[Problem to solve]:
All that should come back is the lines of the data below from the one containing "ATOM 54 N N" to the one containing "ATOM 68 C C", inclusive, exactly as they stand.

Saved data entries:
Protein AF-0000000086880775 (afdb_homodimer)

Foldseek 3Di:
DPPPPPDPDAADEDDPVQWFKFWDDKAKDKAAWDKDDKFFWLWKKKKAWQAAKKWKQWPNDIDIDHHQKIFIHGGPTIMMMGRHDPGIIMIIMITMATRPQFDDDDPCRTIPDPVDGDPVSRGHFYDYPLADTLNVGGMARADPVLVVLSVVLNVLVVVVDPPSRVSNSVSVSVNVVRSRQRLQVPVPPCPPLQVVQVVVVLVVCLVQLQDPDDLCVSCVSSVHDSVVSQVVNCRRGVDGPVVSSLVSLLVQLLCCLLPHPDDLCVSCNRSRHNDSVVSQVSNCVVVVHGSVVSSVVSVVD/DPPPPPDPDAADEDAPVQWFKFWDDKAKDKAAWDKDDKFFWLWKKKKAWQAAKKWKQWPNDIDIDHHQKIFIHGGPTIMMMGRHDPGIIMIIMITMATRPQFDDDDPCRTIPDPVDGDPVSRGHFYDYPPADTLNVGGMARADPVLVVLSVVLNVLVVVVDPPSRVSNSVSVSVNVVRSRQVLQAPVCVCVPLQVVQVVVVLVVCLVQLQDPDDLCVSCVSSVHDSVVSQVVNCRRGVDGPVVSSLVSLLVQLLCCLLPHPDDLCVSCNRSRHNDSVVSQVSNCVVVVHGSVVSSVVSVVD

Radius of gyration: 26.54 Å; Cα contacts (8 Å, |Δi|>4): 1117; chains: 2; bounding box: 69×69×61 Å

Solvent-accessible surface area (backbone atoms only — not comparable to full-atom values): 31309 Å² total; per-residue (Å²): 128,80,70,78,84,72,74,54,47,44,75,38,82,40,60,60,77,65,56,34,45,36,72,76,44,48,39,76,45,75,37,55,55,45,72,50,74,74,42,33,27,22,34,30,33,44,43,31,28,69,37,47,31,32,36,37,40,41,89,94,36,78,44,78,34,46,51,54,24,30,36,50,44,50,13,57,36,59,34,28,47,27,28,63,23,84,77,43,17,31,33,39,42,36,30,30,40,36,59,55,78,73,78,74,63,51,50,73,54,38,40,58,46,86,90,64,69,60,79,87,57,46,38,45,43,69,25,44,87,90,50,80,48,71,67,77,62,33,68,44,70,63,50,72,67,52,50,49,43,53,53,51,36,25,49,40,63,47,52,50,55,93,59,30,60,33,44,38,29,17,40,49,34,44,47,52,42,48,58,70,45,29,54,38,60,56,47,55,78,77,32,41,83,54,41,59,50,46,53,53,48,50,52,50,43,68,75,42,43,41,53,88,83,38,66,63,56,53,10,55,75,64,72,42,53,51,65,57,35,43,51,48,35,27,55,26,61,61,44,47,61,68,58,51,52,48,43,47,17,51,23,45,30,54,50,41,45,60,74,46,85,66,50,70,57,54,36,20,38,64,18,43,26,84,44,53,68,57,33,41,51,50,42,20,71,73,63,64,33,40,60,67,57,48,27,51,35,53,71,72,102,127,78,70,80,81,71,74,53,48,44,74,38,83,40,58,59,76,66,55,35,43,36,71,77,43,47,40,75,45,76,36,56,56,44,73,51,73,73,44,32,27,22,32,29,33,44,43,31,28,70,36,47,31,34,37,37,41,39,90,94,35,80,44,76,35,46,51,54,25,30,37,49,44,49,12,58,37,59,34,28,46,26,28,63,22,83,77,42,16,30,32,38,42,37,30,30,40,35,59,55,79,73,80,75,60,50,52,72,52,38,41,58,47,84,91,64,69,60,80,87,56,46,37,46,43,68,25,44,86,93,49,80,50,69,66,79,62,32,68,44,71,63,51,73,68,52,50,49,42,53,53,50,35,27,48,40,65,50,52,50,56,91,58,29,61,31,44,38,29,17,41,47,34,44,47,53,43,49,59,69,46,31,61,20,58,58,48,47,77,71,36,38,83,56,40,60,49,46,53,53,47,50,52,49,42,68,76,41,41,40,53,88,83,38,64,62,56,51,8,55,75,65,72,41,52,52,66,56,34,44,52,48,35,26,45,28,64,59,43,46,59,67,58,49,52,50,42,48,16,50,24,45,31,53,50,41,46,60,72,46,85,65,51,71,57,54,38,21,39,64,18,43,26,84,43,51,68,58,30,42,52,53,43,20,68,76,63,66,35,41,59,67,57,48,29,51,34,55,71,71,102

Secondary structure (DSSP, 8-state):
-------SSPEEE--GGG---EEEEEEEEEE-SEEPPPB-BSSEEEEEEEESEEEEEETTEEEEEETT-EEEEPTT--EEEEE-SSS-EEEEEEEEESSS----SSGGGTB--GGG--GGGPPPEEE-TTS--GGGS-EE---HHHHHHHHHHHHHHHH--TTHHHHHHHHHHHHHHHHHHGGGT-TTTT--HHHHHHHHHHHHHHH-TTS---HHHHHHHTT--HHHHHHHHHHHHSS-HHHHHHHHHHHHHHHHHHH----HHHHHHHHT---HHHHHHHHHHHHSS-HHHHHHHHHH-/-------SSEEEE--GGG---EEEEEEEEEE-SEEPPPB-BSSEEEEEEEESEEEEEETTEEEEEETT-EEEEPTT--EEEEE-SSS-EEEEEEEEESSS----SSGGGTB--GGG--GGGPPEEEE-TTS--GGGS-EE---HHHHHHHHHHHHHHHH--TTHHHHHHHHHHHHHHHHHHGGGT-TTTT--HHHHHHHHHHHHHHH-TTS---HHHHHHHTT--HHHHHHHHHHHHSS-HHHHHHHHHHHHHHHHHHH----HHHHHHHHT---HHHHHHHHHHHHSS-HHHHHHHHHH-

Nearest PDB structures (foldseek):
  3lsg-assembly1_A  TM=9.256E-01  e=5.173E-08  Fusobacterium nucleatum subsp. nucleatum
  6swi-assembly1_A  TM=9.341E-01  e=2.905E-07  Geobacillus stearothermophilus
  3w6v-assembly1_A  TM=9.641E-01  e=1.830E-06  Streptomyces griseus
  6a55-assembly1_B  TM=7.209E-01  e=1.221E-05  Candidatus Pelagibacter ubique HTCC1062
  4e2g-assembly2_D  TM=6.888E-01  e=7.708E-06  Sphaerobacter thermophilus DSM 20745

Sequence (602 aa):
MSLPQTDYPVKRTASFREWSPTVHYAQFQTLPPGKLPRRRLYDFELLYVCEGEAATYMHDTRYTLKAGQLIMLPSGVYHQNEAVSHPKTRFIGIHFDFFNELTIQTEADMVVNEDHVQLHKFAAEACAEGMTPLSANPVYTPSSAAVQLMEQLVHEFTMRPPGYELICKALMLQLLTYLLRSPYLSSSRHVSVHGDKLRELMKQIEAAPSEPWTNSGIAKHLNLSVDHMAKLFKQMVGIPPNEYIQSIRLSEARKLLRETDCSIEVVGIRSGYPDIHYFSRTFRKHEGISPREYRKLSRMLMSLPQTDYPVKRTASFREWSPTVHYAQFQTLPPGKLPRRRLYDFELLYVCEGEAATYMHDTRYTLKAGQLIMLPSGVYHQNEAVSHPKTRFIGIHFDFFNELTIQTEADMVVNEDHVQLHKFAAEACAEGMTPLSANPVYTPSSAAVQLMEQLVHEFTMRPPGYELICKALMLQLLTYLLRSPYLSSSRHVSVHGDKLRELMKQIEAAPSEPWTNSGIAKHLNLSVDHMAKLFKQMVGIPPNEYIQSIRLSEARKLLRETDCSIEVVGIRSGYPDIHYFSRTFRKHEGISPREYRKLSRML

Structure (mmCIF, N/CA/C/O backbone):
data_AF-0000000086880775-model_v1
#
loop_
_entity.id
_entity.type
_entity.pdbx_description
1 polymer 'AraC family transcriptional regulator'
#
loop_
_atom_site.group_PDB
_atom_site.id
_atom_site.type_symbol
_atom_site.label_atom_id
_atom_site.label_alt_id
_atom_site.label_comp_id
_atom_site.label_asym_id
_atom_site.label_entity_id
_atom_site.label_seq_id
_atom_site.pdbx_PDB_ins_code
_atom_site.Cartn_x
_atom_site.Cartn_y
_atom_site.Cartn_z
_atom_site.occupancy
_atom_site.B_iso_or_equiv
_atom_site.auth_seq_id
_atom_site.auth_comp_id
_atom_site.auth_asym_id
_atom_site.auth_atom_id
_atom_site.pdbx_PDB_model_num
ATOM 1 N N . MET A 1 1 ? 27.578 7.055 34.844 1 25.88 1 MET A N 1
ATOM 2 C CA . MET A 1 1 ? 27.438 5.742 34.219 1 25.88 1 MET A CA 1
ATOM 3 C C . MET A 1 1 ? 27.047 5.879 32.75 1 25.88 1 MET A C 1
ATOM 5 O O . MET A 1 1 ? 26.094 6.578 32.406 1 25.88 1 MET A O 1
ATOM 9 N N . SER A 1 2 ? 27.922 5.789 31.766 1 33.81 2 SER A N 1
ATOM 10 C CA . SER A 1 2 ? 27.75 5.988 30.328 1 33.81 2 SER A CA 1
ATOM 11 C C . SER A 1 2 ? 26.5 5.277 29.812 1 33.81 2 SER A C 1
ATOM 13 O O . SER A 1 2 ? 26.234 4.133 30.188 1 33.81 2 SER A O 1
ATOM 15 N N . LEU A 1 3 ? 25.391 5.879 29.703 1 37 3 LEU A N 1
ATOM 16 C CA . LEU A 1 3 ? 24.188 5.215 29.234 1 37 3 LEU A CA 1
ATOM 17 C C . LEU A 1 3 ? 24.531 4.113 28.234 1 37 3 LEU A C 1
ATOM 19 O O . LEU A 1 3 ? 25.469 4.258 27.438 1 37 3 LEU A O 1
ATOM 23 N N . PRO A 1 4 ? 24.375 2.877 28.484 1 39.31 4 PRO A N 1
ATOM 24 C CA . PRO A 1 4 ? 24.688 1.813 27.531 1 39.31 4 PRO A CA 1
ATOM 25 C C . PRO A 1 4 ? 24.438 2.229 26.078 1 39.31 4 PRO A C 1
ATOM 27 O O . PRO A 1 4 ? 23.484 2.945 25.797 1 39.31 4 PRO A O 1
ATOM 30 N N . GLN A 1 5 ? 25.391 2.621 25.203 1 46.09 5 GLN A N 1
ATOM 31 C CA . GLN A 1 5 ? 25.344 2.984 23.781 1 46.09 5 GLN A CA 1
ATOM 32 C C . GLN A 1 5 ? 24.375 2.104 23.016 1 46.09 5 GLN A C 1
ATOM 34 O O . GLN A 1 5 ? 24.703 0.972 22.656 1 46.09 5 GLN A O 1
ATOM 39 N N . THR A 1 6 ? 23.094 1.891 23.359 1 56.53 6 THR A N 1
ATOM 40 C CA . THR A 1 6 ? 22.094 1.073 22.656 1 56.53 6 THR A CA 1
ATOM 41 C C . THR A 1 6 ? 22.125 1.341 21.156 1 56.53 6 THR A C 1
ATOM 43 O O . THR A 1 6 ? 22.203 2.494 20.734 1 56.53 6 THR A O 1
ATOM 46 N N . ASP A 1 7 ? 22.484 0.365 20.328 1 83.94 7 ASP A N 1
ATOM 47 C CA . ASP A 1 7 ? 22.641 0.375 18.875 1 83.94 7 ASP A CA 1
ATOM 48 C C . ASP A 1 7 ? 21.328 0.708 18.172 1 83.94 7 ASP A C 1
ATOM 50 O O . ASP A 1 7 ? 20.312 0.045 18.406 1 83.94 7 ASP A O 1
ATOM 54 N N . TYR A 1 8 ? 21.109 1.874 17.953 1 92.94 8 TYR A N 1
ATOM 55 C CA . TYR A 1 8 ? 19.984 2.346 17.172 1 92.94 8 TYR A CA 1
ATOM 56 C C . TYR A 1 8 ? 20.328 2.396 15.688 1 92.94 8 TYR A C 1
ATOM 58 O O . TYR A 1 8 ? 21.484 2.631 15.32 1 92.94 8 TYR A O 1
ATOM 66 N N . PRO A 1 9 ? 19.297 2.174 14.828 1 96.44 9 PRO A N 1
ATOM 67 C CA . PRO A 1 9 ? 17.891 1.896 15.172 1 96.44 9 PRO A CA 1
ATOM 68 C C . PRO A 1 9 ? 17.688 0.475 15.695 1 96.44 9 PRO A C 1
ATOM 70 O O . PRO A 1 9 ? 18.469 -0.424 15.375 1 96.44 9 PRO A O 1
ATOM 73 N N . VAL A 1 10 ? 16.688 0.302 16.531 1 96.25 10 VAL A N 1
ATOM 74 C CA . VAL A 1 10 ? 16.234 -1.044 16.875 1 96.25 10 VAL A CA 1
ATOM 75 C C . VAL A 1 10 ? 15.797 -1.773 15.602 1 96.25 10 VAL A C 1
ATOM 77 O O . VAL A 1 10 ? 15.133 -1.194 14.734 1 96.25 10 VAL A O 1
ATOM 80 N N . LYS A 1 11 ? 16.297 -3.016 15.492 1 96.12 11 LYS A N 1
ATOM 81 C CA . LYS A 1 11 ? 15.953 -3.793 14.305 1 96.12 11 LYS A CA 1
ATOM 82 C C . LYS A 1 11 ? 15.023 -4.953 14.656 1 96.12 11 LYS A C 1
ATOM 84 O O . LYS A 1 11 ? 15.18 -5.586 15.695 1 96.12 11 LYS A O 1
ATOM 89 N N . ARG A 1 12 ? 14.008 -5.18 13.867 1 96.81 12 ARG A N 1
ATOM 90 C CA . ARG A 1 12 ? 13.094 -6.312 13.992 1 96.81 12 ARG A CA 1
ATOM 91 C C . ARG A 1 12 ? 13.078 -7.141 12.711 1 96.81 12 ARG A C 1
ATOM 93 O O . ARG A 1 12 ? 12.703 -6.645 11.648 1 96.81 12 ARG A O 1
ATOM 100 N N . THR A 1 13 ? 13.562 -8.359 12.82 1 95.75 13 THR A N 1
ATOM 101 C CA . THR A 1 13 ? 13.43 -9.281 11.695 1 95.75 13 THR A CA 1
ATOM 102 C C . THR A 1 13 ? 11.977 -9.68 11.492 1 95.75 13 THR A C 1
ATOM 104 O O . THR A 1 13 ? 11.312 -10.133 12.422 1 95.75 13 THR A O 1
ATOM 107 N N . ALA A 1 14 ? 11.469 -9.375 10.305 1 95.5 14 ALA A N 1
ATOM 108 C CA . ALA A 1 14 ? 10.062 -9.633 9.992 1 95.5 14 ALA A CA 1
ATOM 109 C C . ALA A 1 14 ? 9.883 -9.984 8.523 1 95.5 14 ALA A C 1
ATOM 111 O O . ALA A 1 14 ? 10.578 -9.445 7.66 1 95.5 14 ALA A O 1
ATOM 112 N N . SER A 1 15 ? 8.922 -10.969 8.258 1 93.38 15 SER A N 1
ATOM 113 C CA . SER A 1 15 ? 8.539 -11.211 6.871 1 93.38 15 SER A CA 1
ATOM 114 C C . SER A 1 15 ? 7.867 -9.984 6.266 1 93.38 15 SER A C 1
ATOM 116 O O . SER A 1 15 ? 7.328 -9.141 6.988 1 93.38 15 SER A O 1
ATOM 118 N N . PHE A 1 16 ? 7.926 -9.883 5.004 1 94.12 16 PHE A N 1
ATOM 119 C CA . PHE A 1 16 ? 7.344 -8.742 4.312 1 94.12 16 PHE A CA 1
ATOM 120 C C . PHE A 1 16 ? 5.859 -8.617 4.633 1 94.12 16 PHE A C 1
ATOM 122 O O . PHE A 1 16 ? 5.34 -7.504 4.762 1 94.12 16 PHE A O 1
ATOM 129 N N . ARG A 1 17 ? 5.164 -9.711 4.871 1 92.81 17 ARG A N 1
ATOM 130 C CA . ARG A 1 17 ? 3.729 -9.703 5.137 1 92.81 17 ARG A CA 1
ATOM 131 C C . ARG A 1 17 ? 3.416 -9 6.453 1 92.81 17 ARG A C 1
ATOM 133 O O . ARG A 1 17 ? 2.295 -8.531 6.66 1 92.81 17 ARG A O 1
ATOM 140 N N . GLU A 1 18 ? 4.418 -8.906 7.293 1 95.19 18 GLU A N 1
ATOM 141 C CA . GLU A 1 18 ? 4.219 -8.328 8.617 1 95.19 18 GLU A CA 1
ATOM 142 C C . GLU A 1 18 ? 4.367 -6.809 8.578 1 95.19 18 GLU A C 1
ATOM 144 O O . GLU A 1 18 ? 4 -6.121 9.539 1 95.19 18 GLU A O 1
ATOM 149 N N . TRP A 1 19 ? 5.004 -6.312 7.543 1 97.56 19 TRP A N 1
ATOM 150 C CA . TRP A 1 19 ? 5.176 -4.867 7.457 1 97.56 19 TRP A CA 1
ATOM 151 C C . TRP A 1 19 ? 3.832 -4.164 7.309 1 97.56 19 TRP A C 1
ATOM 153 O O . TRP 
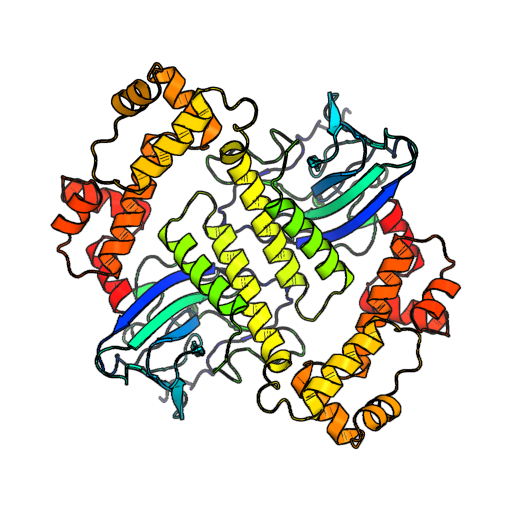A 1 19 ? 3.008 -4.555 6.48 1 97.56 19 TRP A O 1
ATOM 163 N N . SER A 1 20 ? 3.52 -3.207 8.094 1 97.75 20 SER A N 1
ATOM 164 C CA . SER A 1 20 ? 2.311 -2.389 8.078 1 97.75 20 SER A CA 1
ATOM 165 C C . SER A 1 20 ? 2.607 -0.957 8.508 1 97.75 20 SER A C 1
ATOM 167 O O . SER A 1 20 ? 2.174 -0.525 9.578 1 97.75 20 SER A O 1
ATOM 169 N N . PRO A 1 21 ? 3.314 -0.238 7.625 1 98.25 21 PRO A N 1
ATOM 170 C CA . PRO A 1 21 ? 3.766 1.093 8.039 1 98.25 21 PRO A CA 1
ATOM 171 C C . PRO A 1 21 ? 2.613 2.078 8.219 1 98.25 21 PRO A C 1
ATOM 173 O O . PRO A 1 21 ? 1.558 1.918 7.602 1 98.25 21 PRO A O 1
ATOM 176 N N . THR A 1 22 ? 2.82 3.008 9.062 1 97.56 22 THR A N 1
ATOM 177 C CA . THR A 1 22 ? 1.953 4.168 9.234 1 97.56 22 THR A CA 1
ATOM 178 C C . THR A 1 22 ? 2.719 5.461 8.977 1 97.56 22 THR A C 1
ATOM 180 O O . THR A 1 22 ? 3.83 5.645 9.477 1 97.56 22 THR A O 1
ATOM 183 N N . VAL A 1 23 ? 2.146 6.289 8.117 1 96.88 23 VAL A N 1
ATOM 184 C CA . VAL A 1 23 ? 2.721 7.605 7.871 1 96.88 23 VAL A CA 1
ATOM 185 C C . VAL A 1 23 ? 2.227 8.594 8.93 1 96.88 23 VAL A C 1
ATOM 187 O O . VAL A 1 23 ? 1.02 8.75 9.125 1 96.88 23 VAL A O 1
ATOM 190 N N . HIS A 1 24 ? 3.139 9.219 9.609 1 94.19 24 HIS A N 1
ATOM 191 C CA . HIS A 1 24 ? 2.809 10.117 10.711 1 94.19 24 HIS A CA 1
ATOM 192 C C . HIS A 1 24 ? 2.734 11.562 10.242 1 94.19 24 HIS A C 1
ATOM 194 O O . HIS A 1 24 ? 1.984 12.367 10.805 1 94.19 24 HIS A O 1
ATOM 200 N N . TYR A 1 25 ? 3.564 11.852 9.312 1 91.5 25 TYR A N 1
ATOM 201 C CA . TYR A 1 25 ? 3.654 13.203 8.781 1 91.5 25 TYR A CA 1
ATOM 202 C C . TYR A 1 25 ? 4.262 13.203 7.387 1 91.5 25 TYR A C 1
ATOM 204 O O . TYR A 1 25 ? 5.152 12.406 7.09 1 91.5 25 TYR A O 1
ATOM 212 N N . ALA A 1 26 ? 3.781 14.047 6.488 1 93.12 26 ALA A N 1
ATOM 213 C CA . ALA A 1 26 ? 4.309 14.211 5.137 1 93.12 26 ALA A CA 1
ATOM 214 C C . ALA A 1 26 ? 4.066 15.633 4.625 1 93.12 26 ALA A C 1
ATOM 216 O O . ALA A 1 26 ? 2.932 16.109 4.613 1 93.12 26 ALA A O 1
ATOM 217 N N . GLN A 1 27 ? 5.172 16.266 4.219 1 89.94 27 GLN A N 1
ATOM 218 C CA . GLN A 1 27 ? 4.988 17.641 3.783 1 89.94 27 GLN A CA 1
ATOM 219 C C . GLN A 1 27 ? 6.164 18.109 2.926 1 89.94 27 GLN A C 1
ATOM 221 O O . GLN A 1 27 ? 7.25 17.531 2.986 1 89.94 27 GLN A O 1
ATOM 226 N N . PHE A 1 28 ? 5.855 19.172 2.168 1 90.06 28 PHE A N 1
ATOM 227 C CA . PHE A 1 28 ? 6.914 19.984 1.576 1 90.06 28 PHE A CA 1
ATOM 228 C C . PHE A 1 28 ? 7.438 21 2.578 1 90.06 28 PHE A C 1
ATOM 230 O O . PHE A 1 28 ? 6.684 21.5 3.422 1 90.06 28 PHE A O 1
ATOM 237 N N . GLN A 1 29 ? 8.695 21.25 2.488 1 87.5 29 GLN A N 1
ATOM 238 C CA . GLN A 1 29 ? 9.289 22.281 3.33 1 87.5 29 GLN A CA 1
ATOM 239 C C . GLN A 1 29 ? 10.32 23.094 2.559 1 87.5 29 GLN A C 1
ATOM 241 O O . GLN A 1 29 ? 11.086 22.547 1.767 1 87.5 29 GLN A O 1
ATOM 246 N N . THR A 1 30 ? 10.305 24.328 2.771 1 88.94 30 THR A N 1
ATOM 247 C CA . THR A 1 30 ? 11.312 25.234 2.248 1 88.94 30 THR A CA 1
ATOM 248 C C . THR A 1 30 ? 12.047 25.938 3.387 1 88.94 30 THR A C 1
ATOM 250 O O . THR A 1 30 ? 11.414 26.562 4.242 1 88.94 30 THR A O 1
ATOM 253 N N . LEU A 1 31 ? 13.312 25.828 3.406 1 89.75 31 LEU A N 1
ATOM 254 C CA . LEU A 1 31 ? 14.102 26.391 4.504 1 89.75 31 LEU A CA 1
ATOM 255 C C . LEU A 1 31 ? 15.188 27.312 3.979 1 89.75 31 LEU A C 1
ATOM 257 O O . LEU A 1 31 ? 15.805 27.031 2.953 1 89.75 31 LEU A O 1
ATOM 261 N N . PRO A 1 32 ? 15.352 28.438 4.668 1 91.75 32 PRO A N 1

[Answer space]:
ATOM 54 N N . TYR A 1 8 ? 21.109 1.874 17.953 1 92.94 8 TYR A N 1
ATOM 55 C CA . TYR A 1 8 ? 19.984 2.346 17.172 1 92.94 8 TYR A CA 1
ATOM 56 C C . TYR A 1 8 ? 20.328 2.396 15.688 1 92.94 8 TYR A C 1
ATOM 58 O O . TYR A 1 8 ? 21.484 2.631 15.32 1 92.94 8 TYR A O 1
ATOM 66 N N . PRO A 1 9 ? 19.297 2.174 14.828 1 96.44 9 PRO A N 1
ATOM 67 C CA . PRO A 1 9 ? 17.891 1.896 15.172 1 96.44 9 PRO A CA 1
ATOM 68 C C . PRO A 1 9 ? 17.688 0.475 15.695 1 96.44 9 PRO A C 1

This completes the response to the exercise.